The last piece of advice (I’ve probably already had enough mental time here) is to make reasonable and liberal use of expire . Using Redis 2.2 or later, you can set the expiration date for even counter keys. A big advantage here is automatic data cleaning. Imagine you are following a pattern similar to the one above. Using expiration commands, you can automatically clear old data. Perhaps you need hourly statistics for 3 months, and then only daily statistics; daily statistics for 6 months, and then only monthly statistics. Just expire your hourly keys after three months (86400 * 90), daily at 6 (86400 * 180), and you do not need to do the cleaning.
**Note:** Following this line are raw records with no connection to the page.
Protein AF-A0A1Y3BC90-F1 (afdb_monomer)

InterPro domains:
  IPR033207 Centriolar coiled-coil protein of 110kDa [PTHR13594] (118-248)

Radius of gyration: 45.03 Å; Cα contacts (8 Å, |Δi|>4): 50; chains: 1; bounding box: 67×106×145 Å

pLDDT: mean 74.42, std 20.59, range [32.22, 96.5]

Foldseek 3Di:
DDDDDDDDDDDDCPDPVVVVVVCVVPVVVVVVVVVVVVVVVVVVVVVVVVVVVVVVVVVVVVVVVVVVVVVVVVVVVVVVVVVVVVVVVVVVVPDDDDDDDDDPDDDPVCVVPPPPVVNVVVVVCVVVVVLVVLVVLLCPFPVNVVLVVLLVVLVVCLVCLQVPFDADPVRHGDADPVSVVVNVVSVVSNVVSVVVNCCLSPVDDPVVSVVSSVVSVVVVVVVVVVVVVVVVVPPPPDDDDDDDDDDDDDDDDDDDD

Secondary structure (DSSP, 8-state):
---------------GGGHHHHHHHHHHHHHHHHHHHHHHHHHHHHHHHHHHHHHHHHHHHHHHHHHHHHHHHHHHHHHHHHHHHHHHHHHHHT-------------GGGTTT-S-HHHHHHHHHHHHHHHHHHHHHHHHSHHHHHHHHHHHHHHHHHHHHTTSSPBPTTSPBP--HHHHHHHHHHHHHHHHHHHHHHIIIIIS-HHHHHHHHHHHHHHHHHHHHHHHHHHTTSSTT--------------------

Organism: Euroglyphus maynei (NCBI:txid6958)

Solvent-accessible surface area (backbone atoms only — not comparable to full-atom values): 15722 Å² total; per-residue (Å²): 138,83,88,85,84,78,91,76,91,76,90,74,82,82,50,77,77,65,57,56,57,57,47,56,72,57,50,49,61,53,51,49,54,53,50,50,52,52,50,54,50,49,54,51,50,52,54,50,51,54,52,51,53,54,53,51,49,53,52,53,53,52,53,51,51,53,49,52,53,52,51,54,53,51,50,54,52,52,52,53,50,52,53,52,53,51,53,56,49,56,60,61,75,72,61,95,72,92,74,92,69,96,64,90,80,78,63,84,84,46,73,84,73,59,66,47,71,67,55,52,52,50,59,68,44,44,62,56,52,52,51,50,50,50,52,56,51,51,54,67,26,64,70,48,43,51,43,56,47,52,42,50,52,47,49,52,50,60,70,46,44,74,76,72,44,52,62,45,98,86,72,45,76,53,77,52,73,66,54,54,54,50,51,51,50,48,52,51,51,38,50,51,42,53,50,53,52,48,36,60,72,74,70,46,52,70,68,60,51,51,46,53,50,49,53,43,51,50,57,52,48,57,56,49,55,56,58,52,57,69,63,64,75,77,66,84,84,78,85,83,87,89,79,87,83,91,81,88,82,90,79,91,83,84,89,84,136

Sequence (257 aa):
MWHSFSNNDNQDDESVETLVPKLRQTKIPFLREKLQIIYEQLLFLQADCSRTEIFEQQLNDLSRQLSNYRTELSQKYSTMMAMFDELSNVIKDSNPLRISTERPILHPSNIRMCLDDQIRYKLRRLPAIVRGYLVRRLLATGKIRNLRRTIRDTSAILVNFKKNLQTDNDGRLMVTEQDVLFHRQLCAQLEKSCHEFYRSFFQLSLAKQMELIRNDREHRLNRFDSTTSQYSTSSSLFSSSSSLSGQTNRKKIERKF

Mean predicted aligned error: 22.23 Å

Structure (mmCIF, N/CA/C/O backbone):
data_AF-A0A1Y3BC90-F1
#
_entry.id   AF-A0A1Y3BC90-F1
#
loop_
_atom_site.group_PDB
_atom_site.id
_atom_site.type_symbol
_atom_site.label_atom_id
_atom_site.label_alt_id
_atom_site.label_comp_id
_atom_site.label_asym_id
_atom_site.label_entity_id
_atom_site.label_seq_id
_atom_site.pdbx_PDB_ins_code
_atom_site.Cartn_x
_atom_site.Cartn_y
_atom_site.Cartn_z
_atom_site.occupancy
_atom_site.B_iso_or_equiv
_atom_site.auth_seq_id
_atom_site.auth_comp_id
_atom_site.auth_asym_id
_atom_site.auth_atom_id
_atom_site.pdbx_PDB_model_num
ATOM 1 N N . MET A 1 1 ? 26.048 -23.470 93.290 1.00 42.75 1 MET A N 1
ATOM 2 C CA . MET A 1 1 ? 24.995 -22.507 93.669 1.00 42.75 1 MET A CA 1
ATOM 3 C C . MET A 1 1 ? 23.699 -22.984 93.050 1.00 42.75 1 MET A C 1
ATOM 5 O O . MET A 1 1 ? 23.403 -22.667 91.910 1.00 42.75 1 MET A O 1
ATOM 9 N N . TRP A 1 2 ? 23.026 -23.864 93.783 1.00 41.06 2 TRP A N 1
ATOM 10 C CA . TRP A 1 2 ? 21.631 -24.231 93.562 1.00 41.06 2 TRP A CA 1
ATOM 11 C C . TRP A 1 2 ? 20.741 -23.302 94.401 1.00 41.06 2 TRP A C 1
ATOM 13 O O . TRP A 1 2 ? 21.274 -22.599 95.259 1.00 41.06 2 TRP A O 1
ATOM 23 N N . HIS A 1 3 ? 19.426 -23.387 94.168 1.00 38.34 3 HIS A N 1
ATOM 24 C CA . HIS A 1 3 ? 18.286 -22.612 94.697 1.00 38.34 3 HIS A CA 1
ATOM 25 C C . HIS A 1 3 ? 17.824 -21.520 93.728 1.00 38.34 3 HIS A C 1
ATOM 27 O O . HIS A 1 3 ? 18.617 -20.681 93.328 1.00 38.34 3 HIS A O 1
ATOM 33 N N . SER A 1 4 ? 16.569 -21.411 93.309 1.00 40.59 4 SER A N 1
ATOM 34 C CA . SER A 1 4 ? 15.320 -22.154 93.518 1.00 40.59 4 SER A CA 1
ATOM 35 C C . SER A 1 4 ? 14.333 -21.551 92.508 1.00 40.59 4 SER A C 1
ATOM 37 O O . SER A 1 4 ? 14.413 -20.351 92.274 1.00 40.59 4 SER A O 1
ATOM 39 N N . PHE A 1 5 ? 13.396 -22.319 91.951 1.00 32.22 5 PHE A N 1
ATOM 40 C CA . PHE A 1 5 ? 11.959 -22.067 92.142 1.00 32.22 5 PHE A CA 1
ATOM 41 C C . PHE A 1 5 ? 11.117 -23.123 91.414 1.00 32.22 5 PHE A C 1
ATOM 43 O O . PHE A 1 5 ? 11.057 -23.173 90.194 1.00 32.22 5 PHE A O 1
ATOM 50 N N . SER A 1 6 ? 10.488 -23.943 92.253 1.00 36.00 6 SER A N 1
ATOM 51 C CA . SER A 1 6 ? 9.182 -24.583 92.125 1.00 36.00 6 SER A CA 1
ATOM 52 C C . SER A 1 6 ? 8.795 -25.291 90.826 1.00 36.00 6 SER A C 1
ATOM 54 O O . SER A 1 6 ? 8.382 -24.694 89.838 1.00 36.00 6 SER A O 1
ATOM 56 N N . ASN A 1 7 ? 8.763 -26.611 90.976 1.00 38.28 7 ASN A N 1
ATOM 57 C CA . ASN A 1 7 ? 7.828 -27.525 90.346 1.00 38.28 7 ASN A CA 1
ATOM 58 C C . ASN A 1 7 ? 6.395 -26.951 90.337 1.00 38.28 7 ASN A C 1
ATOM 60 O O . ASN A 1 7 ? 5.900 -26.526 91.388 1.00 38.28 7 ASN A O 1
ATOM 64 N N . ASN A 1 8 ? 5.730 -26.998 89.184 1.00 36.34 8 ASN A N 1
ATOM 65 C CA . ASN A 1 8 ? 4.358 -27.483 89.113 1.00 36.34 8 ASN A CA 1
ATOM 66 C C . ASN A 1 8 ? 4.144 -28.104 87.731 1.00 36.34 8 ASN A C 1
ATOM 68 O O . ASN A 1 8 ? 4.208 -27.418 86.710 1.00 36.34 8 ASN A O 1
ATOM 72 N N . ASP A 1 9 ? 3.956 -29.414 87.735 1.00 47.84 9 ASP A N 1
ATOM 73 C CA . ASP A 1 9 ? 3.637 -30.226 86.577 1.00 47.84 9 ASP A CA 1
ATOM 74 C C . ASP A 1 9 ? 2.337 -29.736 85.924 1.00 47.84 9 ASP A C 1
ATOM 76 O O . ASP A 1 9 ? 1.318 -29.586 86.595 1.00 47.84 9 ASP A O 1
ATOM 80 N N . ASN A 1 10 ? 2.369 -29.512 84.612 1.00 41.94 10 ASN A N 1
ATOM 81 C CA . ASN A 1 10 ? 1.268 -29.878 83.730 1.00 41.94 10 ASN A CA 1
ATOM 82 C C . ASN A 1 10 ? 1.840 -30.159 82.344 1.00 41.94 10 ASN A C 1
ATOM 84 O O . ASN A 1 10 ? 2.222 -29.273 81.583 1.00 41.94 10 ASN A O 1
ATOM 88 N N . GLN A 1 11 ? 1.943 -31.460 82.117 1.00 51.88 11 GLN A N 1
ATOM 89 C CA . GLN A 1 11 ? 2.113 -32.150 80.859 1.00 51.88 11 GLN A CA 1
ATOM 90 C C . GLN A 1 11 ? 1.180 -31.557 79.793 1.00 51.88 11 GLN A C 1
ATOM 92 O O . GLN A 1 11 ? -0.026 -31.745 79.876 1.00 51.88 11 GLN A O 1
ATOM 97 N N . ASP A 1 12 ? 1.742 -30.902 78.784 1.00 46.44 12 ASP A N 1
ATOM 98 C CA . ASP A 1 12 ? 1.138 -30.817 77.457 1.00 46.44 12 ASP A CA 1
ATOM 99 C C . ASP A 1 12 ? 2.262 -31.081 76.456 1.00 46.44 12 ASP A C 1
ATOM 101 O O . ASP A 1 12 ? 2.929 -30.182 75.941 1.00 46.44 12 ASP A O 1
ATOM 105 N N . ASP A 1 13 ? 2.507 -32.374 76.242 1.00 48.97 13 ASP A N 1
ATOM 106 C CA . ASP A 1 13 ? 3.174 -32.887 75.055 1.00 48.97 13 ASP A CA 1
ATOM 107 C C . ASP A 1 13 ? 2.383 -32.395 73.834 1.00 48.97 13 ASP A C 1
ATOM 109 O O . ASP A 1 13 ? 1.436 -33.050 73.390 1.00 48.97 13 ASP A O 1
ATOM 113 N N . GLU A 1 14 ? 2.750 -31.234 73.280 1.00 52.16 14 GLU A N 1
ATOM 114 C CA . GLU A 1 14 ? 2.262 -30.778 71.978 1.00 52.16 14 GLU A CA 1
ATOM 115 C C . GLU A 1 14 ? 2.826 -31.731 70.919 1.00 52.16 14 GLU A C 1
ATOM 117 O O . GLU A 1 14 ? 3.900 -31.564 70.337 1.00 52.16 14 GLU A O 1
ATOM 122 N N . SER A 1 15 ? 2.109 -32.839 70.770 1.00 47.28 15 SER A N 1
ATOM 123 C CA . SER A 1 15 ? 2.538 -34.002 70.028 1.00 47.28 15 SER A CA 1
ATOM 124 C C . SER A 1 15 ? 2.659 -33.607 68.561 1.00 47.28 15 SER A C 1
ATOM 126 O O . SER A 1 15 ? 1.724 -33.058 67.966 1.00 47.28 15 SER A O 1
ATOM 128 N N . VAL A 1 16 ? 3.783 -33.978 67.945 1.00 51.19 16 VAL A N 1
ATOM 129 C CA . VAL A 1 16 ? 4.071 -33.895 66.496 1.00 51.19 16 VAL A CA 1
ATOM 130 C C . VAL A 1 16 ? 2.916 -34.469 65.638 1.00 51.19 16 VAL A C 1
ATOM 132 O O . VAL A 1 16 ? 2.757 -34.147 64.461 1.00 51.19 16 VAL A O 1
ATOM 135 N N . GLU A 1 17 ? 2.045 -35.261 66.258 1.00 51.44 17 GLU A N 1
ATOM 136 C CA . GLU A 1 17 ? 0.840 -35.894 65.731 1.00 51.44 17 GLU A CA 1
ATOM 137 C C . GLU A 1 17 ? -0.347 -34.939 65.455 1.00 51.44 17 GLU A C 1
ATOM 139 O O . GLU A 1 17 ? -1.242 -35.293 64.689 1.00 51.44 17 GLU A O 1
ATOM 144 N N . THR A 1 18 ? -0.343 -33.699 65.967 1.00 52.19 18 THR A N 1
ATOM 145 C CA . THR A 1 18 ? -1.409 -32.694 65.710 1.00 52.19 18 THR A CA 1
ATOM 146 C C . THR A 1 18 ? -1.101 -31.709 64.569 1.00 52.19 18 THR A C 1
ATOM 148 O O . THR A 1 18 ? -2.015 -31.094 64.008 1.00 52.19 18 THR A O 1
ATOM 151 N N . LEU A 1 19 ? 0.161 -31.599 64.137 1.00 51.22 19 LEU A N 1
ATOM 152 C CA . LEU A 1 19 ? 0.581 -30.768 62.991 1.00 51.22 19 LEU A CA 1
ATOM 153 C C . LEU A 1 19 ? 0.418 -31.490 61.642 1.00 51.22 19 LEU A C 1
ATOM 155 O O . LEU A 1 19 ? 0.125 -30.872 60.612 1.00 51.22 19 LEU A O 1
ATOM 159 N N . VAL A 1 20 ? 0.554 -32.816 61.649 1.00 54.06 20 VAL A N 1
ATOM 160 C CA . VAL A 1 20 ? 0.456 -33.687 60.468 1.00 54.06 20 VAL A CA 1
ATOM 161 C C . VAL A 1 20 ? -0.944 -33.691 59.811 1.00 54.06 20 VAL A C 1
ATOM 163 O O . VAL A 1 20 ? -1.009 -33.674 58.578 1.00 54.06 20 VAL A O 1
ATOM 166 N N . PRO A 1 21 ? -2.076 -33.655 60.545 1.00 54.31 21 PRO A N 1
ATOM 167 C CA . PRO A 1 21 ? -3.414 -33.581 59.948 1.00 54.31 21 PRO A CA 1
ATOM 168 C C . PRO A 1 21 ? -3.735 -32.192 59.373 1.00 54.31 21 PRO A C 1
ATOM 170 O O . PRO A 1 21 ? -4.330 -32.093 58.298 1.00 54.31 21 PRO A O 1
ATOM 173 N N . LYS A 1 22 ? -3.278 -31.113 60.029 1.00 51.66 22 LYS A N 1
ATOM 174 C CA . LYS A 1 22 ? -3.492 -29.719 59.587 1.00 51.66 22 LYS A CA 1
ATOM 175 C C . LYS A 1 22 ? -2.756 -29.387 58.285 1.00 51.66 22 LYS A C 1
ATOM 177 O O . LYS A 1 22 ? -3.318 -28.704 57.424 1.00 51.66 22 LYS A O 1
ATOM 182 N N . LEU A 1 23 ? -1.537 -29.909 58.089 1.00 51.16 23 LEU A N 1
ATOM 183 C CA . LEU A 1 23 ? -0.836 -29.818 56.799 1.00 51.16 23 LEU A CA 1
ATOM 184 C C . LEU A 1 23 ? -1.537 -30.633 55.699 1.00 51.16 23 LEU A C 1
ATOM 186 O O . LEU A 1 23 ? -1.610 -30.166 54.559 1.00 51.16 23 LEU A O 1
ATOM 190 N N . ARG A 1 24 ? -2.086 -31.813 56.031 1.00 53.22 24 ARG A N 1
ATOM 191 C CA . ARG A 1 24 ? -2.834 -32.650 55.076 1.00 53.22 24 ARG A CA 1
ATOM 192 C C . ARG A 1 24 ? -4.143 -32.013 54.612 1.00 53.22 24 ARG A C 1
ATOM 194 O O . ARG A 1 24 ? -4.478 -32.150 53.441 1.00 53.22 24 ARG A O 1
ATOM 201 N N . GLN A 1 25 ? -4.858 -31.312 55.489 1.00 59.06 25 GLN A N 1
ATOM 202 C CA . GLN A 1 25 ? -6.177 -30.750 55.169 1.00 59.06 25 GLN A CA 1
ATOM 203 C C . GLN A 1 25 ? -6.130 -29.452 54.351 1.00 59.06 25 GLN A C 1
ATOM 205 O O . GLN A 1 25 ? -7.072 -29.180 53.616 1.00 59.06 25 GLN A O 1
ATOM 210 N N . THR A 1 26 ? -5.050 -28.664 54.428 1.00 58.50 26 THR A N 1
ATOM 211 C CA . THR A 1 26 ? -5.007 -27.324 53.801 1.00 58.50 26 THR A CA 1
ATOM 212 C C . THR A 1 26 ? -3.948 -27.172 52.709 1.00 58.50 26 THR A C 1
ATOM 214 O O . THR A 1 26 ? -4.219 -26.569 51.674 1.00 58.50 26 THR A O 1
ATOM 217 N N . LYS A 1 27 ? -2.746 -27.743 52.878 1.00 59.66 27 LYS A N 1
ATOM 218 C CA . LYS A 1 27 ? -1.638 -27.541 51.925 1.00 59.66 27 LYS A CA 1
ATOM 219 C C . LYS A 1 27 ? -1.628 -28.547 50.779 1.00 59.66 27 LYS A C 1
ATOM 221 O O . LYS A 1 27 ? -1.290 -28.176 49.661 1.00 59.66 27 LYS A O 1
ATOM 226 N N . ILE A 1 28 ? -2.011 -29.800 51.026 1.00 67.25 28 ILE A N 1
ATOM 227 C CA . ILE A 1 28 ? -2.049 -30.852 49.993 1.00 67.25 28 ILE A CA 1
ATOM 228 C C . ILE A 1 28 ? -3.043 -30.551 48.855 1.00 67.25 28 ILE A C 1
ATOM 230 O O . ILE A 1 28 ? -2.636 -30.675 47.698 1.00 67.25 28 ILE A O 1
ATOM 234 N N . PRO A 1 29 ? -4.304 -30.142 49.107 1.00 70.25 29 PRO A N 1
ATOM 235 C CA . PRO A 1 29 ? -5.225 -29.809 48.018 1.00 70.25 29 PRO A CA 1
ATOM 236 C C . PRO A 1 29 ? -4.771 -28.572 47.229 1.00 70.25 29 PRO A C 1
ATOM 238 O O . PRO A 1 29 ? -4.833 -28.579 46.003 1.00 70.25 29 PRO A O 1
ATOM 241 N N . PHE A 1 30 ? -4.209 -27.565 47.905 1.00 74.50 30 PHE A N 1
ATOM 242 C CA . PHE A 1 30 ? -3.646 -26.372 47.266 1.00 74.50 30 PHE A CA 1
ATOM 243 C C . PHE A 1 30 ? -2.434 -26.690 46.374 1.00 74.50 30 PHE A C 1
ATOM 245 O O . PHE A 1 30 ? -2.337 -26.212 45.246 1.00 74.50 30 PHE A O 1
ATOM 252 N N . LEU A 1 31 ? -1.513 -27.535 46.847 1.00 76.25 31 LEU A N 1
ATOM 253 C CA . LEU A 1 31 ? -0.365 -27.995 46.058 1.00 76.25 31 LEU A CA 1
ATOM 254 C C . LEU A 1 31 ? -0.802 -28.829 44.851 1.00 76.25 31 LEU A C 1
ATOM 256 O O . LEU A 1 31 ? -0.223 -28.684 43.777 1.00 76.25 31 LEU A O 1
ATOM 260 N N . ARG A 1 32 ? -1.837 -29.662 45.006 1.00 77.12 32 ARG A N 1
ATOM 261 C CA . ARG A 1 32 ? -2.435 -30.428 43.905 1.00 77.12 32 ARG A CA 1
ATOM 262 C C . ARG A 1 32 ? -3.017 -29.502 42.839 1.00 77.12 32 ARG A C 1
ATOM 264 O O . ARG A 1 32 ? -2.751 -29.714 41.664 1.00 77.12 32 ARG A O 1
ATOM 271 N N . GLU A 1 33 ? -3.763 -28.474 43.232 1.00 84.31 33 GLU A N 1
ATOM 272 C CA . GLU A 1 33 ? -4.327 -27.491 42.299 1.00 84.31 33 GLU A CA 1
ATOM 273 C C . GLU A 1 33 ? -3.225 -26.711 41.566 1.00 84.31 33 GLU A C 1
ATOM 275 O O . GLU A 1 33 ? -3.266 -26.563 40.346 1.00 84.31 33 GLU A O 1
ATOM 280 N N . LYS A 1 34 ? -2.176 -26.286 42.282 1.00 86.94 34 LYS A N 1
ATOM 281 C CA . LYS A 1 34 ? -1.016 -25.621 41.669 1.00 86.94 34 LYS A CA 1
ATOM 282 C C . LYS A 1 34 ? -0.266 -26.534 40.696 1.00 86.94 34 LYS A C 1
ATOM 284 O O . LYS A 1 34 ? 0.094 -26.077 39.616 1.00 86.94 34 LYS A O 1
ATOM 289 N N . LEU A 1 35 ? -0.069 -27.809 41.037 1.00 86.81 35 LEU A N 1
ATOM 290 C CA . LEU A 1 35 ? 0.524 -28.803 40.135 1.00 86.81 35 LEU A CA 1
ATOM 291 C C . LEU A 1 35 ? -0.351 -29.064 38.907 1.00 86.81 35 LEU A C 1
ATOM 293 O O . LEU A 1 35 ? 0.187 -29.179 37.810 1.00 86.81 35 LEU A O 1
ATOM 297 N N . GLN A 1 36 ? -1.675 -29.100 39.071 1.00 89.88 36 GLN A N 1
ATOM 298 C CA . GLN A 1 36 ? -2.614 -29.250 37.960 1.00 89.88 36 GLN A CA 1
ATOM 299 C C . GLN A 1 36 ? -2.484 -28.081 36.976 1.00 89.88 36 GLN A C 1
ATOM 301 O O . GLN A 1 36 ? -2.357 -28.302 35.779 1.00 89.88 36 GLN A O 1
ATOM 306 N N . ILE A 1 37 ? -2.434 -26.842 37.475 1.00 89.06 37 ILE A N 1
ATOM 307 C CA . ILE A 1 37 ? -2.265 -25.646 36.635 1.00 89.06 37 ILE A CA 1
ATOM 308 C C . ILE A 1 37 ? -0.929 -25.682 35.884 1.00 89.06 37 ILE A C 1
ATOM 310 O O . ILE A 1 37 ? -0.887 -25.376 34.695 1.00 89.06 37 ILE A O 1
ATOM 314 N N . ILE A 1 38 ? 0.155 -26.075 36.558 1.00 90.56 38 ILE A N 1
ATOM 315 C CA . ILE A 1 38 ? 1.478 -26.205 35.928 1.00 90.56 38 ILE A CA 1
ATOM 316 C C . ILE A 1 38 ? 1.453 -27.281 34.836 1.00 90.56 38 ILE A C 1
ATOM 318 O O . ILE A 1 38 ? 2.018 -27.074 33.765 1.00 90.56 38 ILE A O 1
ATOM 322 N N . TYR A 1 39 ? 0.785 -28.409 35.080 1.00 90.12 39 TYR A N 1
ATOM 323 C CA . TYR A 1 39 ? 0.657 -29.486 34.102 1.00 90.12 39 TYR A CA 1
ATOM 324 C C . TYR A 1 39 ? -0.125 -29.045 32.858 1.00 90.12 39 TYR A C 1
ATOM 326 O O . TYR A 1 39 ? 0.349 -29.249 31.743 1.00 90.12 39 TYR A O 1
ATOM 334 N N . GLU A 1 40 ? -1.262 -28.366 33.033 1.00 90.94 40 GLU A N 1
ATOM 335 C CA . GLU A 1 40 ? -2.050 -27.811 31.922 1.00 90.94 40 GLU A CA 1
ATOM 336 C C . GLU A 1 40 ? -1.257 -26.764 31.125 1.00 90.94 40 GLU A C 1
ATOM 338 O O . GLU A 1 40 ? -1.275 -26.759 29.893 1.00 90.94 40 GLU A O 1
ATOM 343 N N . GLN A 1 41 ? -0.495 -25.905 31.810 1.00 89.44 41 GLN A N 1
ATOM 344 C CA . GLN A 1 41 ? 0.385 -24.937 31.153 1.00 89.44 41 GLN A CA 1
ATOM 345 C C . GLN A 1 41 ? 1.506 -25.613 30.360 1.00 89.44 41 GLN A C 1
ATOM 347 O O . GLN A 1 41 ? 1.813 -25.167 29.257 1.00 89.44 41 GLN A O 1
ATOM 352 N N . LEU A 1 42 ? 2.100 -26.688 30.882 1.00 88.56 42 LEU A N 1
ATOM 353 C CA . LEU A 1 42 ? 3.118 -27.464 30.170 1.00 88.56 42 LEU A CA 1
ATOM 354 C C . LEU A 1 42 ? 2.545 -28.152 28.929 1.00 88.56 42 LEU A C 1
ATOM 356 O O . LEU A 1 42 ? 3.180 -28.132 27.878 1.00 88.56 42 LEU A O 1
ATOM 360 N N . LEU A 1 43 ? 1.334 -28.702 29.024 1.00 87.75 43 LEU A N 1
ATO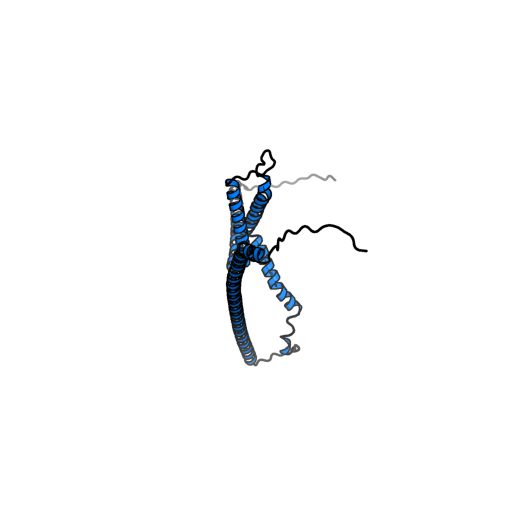M 361 C CA . LEU A 1 43 ? 0.621 -29.302 27.893 1.00 87.75 43 LEU A CA 1
ATOM 362 C C . LEU A 1 43 ? 0.336 -28.271 26.797 1.00 87.75 43 LEU A C 1
ATOM 364 O O . LEU A 1 43 ? 0.561 -28.537 25.615 1.00 87.75 43 LEU A O 1
ATOM 368 N N . PHE A 1 44 ? -0.097 -27.074 27.195 1.00 89.31 44 PHE A N 1
ATOM 369 C CA . PHE A 1 44 ? -0.317 -25.957 26.283 1.00 89.31 44 PHE A CA 1
ATOM 370 C C . PHE A 1 44 ? 0.987 -25.498 25.612 1.00 89.31 44 PHE A C 1
ATOM 372 O O . PHE A 1 44 ? 1.043 -25.385 24.389 1.00 89.31 44 PHE A O 1
ATOM 379 N N . LEU A 1 45 ? 2.057 -25.314 26.391 1.00 86.06 45 LEU A N 1
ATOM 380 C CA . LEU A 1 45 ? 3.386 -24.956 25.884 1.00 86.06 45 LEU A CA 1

For geotags, I do offline IP processing. Imagine a sorted set with this key structure: "traffic-by-ip: YYYY-MM-DD", using the IP address as an element, and using the zincryby command above, you get traffic data by IP address. Now in your report you can get a sorted set and perform an IP search. To save traffic when running reports, you can configure the hash in redis, which maps the IP address to the right place. For example, "geo: country" as a key and IP as a hash element with a country code as a stored value.
The big warning I would add is that if the level of traffic is very high, you can run two instances of Redis (or more depending on the traffic). The first will be an instance of the record. He would not enable the bgsave option. If your traffic is quite high, you will always do bgsave. This is what I recommend for the second instance. It is subordinate to the first, and it saves to disk. You can also run your requests against a slave to distribute the load.
Hope this gives you some ideas and things to try. Play with different options to see what works best for your specific needs. I track a lot of statistics on a high-traffic website (as well as in MTA log statistics) in redis and it works great - in combination with Django and the Google visualization API. I get very beautiful graphics.